[Saved entries]

* * *

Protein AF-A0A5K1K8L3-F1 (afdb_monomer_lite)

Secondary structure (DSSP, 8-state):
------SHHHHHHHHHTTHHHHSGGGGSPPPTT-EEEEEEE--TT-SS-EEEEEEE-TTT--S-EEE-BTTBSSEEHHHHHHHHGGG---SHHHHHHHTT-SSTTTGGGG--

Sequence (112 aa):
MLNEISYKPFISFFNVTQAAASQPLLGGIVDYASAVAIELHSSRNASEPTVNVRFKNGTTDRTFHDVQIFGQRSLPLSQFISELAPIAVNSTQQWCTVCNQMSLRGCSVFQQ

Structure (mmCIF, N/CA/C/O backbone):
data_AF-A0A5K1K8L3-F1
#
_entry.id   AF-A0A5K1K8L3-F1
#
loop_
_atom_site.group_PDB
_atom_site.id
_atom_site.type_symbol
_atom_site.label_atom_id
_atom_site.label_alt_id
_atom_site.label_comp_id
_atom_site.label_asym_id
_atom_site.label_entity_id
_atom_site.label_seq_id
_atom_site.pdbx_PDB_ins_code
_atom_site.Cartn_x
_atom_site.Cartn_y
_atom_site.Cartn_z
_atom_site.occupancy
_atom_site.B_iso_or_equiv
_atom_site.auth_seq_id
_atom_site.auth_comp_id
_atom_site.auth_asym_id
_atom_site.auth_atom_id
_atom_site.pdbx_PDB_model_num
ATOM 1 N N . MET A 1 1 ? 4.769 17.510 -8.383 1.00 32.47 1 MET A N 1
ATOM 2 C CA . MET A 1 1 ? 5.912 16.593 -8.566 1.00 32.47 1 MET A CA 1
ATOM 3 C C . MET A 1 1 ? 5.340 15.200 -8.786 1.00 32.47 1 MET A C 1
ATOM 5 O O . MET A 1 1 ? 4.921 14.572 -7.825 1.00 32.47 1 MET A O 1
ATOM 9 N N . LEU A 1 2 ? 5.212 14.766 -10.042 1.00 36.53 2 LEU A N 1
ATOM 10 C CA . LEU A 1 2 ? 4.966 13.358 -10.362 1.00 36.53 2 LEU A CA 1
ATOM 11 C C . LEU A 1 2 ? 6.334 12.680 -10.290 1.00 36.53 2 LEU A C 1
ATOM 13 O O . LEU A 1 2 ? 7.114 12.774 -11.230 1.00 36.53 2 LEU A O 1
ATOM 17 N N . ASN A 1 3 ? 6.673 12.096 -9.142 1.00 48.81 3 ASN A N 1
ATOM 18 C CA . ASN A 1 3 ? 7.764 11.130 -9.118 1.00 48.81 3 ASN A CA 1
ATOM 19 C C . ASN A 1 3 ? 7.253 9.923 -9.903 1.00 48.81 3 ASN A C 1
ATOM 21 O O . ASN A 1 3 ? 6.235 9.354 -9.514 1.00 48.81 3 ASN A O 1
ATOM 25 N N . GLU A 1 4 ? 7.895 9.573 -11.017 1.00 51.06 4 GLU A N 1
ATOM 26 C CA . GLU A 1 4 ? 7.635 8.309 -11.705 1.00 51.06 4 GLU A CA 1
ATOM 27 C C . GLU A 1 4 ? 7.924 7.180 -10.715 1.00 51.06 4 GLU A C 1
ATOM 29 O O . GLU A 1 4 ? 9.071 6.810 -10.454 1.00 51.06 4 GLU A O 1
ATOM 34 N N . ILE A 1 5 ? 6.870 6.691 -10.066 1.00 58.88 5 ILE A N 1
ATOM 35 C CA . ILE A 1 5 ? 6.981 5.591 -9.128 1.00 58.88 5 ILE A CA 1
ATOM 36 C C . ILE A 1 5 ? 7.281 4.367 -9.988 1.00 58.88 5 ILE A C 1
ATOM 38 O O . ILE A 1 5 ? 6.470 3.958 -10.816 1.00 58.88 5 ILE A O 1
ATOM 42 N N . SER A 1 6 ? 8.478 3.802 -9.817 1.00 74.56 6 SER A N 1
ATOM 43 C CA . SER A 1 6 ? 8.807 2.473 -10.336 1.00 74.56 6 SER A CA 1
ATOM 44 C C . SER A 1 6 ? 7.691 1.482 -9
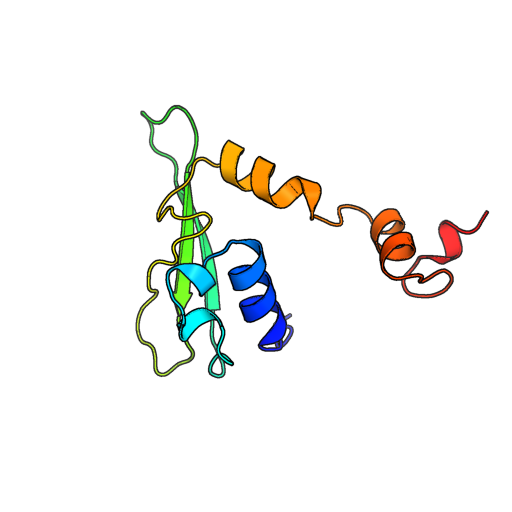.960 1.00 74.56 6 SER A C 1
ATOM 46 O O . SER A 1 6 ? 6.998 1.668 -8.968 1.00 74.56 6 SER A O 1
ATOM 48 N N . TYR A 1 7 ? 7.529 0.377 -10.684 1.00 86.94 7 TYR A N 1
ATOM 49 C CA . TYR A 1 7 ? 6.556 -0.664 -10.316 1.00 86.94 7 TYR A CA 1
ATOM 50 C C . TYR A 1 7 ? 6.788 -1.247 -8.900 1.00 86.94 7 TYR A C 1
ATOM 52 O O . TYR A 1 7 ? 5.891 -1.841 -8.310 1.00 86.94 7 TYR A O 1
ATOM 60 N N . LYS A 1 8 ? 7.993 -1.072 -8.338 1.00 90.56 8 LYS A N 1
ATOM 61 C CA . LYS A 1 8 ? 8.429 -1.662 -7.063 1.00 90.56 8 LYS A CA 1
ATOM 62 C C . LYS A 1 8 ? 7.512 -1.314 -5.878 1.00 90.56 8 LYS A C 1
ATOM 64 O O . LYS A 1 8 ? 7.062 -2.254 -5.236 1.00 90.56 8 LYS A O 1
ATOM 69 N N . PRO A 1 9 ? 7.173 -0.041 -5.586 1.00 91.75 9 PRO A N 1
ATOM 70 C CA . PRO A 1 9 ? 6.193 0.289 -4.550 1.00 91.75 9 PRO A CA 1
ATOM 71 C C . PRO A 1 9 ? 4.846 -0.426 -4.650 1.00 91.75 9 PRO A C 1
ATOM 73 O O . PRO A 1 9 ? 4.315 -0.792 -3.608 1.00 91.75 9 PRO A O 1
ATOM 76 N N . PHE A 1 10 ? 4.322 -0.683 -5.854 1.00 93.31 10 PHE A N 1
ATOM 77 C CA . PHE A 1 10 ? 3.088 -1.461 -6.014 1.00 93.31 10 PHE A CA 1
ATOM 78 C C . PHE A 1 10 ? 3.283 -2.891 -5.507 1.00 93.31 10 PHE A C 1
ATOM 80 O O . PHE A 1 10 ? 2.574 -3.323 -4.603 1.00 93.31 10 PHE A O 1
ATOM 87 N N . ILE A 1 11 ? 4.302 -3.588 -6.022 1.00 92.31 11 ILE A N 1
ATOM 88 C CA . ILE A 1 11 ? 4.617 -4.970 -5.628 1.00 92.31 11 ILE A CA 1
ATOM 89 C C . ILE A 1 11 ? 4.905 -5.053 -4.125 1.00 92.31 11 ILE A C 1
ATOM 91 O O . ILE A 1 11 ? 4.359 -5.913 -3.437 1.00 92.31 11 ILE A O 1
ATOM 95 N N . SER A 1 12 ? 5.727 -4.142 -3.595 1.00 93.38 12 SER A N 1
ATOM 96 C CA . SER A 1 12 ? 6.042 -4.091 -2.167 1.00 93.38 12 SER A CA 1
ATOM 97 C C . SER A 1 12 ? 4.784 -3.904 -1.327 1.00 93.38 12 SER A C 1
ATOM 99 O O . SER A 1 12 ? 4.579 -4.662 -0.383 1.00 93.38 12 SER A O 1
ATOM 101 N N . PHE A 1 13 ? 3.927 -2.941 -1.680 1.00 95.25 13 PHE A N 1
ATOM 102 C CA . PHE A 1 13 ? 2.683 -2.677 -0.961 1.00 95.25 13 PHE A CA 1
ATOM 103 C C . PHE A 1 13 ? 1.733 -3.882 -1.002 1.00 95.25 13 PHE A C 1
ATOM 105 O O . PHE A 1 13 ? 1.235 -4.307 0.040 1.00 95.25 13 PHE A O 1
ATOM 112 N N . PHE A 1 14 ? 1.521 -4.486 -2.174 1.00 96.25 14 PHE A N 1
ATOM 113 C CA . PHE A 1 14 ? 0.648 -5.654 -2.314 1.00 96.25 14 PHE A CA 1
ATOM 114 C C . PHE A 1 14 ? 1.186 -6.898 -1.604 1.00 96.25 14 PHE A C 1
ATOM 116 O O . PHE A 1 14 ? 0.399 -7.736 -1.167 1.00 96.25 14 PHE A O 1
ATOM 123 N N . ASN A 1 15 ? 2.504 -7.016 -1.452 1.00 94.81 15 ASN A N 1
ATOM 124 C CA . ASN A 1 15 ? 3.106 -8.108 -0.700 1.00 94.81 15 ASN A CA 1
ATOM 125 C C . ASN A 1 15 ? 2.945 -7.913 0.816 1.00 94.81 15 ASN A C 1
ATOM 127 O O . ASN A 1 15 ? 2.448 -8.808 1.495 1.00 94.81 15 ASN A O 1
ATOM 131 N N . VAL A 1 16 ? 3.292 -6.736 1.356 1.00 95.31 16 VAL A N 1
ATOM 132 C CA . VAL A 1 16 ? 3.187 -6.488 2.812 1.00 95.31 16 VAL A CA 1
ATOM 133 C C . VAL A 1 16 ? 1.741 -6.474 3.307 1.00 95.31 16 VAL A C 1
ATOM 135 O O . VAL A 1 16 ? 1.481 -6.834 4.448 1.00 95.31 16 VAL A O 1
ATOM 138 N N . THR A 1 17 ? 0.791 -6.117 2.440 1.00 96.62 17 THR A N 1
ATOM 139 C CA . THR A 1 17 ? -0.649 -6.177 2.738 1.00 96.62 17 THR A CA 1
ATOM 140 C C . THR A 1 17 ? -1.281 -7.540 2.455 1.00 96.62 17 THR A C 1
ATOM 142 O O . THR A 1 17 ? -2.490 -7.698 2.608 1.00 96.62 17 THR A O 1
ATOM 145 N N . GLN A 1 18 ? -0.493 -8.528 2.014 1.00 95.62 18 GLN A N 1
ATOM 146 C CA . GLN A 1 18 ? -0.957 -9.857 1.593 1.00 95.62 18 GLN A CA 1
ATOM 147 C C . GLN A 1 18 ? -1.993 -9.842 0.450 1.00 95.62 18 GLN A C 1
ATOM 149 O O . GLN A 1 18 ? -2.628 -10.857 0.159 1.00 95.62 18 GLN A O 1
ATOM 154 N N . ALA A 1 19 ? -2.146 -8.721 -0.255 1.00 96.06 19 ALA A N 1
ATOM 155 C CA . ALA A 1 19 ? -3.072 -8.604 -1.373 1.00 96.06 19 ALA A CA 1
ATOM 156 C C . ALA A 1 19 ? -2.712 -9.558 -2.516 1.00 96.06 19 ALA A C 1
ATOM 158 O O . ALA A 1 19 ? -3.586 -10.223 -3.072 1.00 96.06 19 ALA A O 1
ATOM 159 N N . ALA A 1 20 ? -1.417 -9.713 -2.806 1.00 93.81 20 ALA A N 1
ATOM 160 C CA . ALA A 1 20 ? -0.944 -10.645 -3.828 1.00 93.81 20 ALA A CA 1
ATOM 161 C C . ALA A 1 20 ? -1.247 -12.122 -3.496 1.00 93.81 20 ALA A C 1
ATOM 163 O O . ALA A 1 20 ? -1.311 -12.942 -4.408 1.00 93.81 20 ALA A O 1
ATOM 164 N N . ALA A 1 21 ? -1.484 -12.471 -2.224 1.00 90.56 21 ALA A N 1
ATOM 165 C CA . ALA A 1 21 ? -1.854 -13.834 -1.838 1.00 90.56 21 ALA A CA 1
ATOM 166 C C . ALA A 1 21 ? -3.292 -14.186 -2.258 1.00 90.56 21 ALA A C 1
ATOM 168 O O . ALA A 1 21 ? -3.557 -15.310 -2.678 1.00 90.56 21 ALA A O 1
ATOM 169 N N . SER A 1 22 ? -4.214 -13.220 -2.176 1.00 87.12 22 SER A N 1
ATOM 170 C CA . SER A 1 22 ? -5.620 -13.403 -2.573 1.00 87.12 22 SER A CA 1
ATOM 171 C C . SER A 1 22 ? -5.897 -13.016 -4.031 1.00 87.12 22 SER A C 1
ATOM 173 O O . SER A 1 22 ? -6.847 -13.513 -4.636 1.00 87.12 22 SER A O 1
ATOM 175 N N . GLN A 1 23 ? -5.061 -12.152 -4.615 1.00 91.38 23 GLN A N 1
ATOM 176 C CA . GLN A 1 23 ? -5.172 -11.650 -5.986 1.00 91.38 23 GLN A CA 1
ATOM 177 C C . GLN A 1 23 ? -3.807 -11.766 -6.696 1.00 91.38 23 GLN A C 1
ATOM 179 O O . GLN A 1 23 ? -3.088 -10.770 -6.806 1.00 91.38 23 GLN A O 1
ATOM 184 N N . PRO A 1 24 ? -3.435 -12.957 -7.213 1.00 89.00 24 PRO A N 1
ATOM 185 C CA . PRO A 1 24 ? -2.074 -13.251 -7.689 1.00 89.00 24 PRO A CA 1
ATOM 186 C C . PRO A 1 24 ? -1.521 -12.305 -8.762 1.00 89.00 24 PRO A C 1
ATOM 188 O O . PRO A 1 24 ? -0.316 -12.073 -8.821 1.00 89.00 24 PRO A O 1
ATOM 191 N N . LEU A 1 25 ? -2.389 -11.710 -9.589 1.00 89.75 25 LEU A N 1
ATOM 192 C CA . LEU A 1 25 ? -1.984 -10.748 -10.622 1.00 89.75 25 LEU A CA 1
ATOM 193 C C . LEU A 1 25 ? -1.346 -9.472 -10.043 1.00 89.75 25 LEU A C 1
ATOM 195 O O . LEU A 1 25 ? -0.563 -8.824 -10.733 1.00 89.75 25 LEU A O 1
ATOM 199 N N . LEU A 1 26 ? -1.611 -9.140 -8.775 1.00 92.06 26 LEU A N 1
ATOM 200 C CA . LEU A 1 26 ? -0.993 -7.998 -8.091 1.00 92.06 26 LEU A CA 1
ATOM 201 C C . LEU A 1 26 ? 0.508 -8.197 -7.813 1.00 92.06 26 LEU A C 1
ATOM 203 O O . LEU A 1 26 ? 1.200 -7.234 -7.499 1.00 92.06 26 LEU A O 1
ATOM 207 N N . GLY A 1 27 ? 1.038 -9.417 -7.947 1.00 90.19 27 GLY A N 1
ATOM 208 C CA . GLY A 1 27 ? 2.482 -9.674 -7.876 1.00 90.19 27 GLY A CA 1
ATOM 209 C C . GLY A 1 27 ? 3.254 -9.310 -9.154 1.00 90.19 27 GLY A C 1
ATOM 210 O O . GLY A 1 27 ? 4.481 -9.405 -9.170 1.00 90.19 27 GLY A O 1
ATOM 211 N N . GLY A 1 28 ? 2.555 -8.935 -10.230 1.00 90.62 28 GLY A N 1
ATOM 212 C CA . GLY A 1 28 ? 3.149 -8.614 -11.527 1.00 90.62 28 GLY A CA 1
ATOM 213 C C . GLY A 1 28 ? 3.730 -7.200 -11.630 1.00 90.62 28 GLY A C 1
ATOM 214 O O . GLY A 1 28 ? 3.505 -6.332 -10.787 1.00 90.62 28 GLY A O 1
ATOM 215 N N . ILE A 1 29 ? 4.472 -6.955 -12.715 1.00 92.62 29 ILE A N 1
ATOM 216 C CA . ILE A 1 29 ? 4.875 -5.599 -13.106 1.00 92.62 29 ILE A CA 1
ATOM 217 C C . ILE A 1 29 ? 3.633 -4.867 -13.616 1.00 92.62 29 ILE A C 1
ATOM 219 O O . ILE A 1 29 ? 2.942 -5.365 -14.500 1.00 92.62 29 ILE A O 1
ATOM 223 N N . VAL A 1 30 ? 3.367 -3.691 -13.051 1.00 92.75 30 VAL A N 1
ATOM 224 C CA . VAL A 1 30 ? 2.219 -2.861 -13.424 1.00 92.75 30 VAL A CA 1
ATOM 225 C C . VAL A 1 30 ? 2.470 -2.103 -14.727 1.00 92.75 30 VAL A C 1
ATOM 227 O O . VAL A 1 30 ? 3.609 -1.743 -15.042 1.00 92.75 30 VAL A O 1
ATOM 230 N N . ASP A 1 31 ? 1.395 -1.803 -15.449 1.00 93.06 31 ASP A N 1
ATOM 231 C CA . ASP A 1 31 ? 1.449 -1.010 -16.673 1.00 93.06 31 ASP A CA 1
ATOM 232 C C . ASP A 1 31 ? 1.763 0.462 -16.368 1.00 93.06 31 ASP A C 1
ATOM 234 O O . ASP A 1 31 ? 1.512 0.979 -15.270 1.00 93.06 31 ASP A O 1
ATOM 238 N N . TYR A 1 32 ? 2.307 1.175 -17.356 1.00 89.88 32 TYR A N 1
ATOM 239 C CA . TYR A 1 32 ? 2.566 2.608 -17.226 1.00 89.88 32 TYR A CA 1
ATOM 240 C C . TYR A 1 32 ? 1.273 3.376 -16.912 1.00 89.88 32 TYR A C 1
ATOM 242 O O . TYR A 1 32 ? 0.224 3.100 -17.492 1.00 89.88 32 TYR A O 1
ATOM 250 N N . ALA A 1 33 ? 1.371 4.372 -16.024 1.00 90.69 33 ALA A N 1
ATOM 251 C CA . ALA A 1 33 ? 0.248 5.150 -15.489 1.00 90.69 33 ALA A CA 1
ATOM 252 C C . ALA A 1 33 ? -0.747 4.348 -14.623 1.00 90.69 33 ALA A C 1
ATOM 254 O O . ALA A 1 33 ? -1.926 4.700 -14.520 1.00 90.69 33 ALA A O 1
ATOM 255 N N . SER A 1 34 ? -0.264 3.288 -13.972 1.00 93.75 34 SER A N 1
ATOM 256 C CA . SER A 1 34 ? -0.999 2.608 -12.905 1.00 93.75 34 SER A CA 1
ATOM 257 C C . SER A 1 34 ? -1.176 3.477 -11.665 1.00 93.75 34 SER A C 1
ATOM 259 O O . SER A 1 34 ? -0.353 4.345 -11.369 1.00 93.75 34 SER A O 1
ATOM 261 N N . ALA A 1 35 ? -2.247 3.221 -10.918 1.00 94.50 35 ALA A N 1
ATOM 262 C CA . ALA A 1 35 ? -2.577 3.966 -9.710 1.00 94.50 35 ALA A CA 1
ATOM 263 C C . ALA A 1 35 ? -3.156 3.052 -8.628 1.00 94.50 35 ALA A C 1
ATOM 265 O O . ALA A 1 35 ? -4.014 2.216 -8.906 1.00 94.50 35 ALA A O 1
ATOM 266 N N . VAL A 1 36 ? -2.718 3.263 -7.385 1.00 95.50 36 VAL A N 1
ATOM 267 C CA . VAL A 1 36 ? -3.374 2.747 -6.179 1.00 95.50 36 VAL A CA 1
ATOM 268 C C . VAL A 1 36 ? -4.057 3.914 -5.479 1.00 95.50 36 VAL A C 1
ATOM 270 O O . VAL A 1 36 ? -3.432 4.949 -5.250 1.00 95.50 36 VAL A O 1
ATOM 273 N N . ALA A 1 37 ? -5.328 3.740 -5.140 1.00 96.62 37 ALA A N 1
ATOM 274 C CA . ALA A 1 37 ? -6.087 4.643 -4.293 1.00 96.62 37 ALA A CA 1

* * *

(AIM OF THE EXERCISE) From the entries above, return exactly the line containing "ATOM 154 N N", the line containing "ATOM 192 C CA", and all lines between, and nothing else.

(OUTPUT FOR THIS TASK)
ATOM 154 N N . ALA A 1 19 ? -2.146 -8.721 -0.255 1.00 96.06 19 ALA A N 1
ATOM 155 C CA . ALA A 1 19 ? -3.072 -8.604 -1.373 1.00 96.06 19 ALA A CA 1
ATOM 156 C C . ALA A 1 19 ? -2.712 -9.558 -2.516 1.00 96.06 19 ALA A C 1
ATOM 158 O O . ALA A 1 19 ? -3.586 -10.223 -3.072 1.00 96.06 19 ALA A O 1
ATOM 159 N N . ALA A 1 20 ? -1.417 -9.713 -2.806 1.00 93.81 20 ALA A N 1
ATOM 160 C CA . ALA A 1 20 ? -0.944 -10.645 -3.828 1.00 93.81 20 ALA A CA 1
ATOM 161 C C . ALA A 1 20 ? -1.247 -12.122 -3.496 1.00 93.81 20 ALA A C 1
ATOM 163 O O . ALA A 1 20 ? -1.311 -12.942 -4.408 1.00 93.81 20 ALA A O 1
ATOM 164 N N . ALA A 1 21 ? -1.484 -12.471 -2.224 1.00 90.56 21 ALA A N 1
ATOM 165 C CA . ALA A 1 21 ? -1.854 -13.834 -1.838 1.00 90.56 21 ALA A CA 1
ATOM 166 C C . ALA A 1 21 ? -3.292 -14.186 -2.258 1.00 90.56 21 ALA A C 1
ATOM 168 O O . ALA A 1 21 ? -3.557 -15.310 -2.678 1.00 90.56 21 ALA A O 1
ATOM 169 N N . SER A 1 22 ? -4.214 -13.220 -2.176 1.00 87.12 22 SER A N 1
ATOM 170 C CA . SER A 1 22 ? -5.620 -13.403 -2.573 1.00 87.12 22 SER A CA 1
ATOM 171 C C . SER A 1 22 ? -5.897 -13.016 -4.031 1.00 87.12 22 SER A C 1
ATOM 173 O O . SER A 1 22 ? -6.847 -13.513 -4.636 1.00 87.12 22 SER A O 1
ATOM 175 N N . GLN A 1 23 ? -5.061 -12.152 -4.615 1.00 91.38 23 GLN A N 1
ATOM 176 C CA . GLN A 1 23 ? -5.172 -11.650 -5.986 1.00 91.38 23 GLN A CA 1
ATOM 177 C C . GLN A 1 23 ? -3.807 -11.766 -6.696 1.00 91.38 23 GLN A C 1
ATOM 179 O O . GLN A 1 23 ? -3.088 -10.770 -6.806 1.00 91.38 23 GLN A O 1
ATOM 184 N N . PRO A 1 24 ? -3.435 -12.957 -7.213 1.00 89.00 24 PRO A N 1
ATOM 185 C CA . PRO A 1 24 ? -2.074 -13.251 -7.689 1.00 89.00 24 PRO A CA 1
ATOM 186 C C . PRO A 1 24 ? -1.521 -12.305 -8.762 1.00 89.00 24 PRO A C 1
ATOM 188 O O . PRO A 1 24 ? -0.316 -12.073 -8.821 1.00 89.00 24 PRO A O 1
ATOM 191 N N . LEU A 1 25 ? -2.389 -11.710 -9.589 1.00 89.75 25 LEU A N 1
ATOM 192 C CA . LEU A 1 25 ? -1.984 -10.748 -10.622 1.00 89.75 25 LEU A CA 1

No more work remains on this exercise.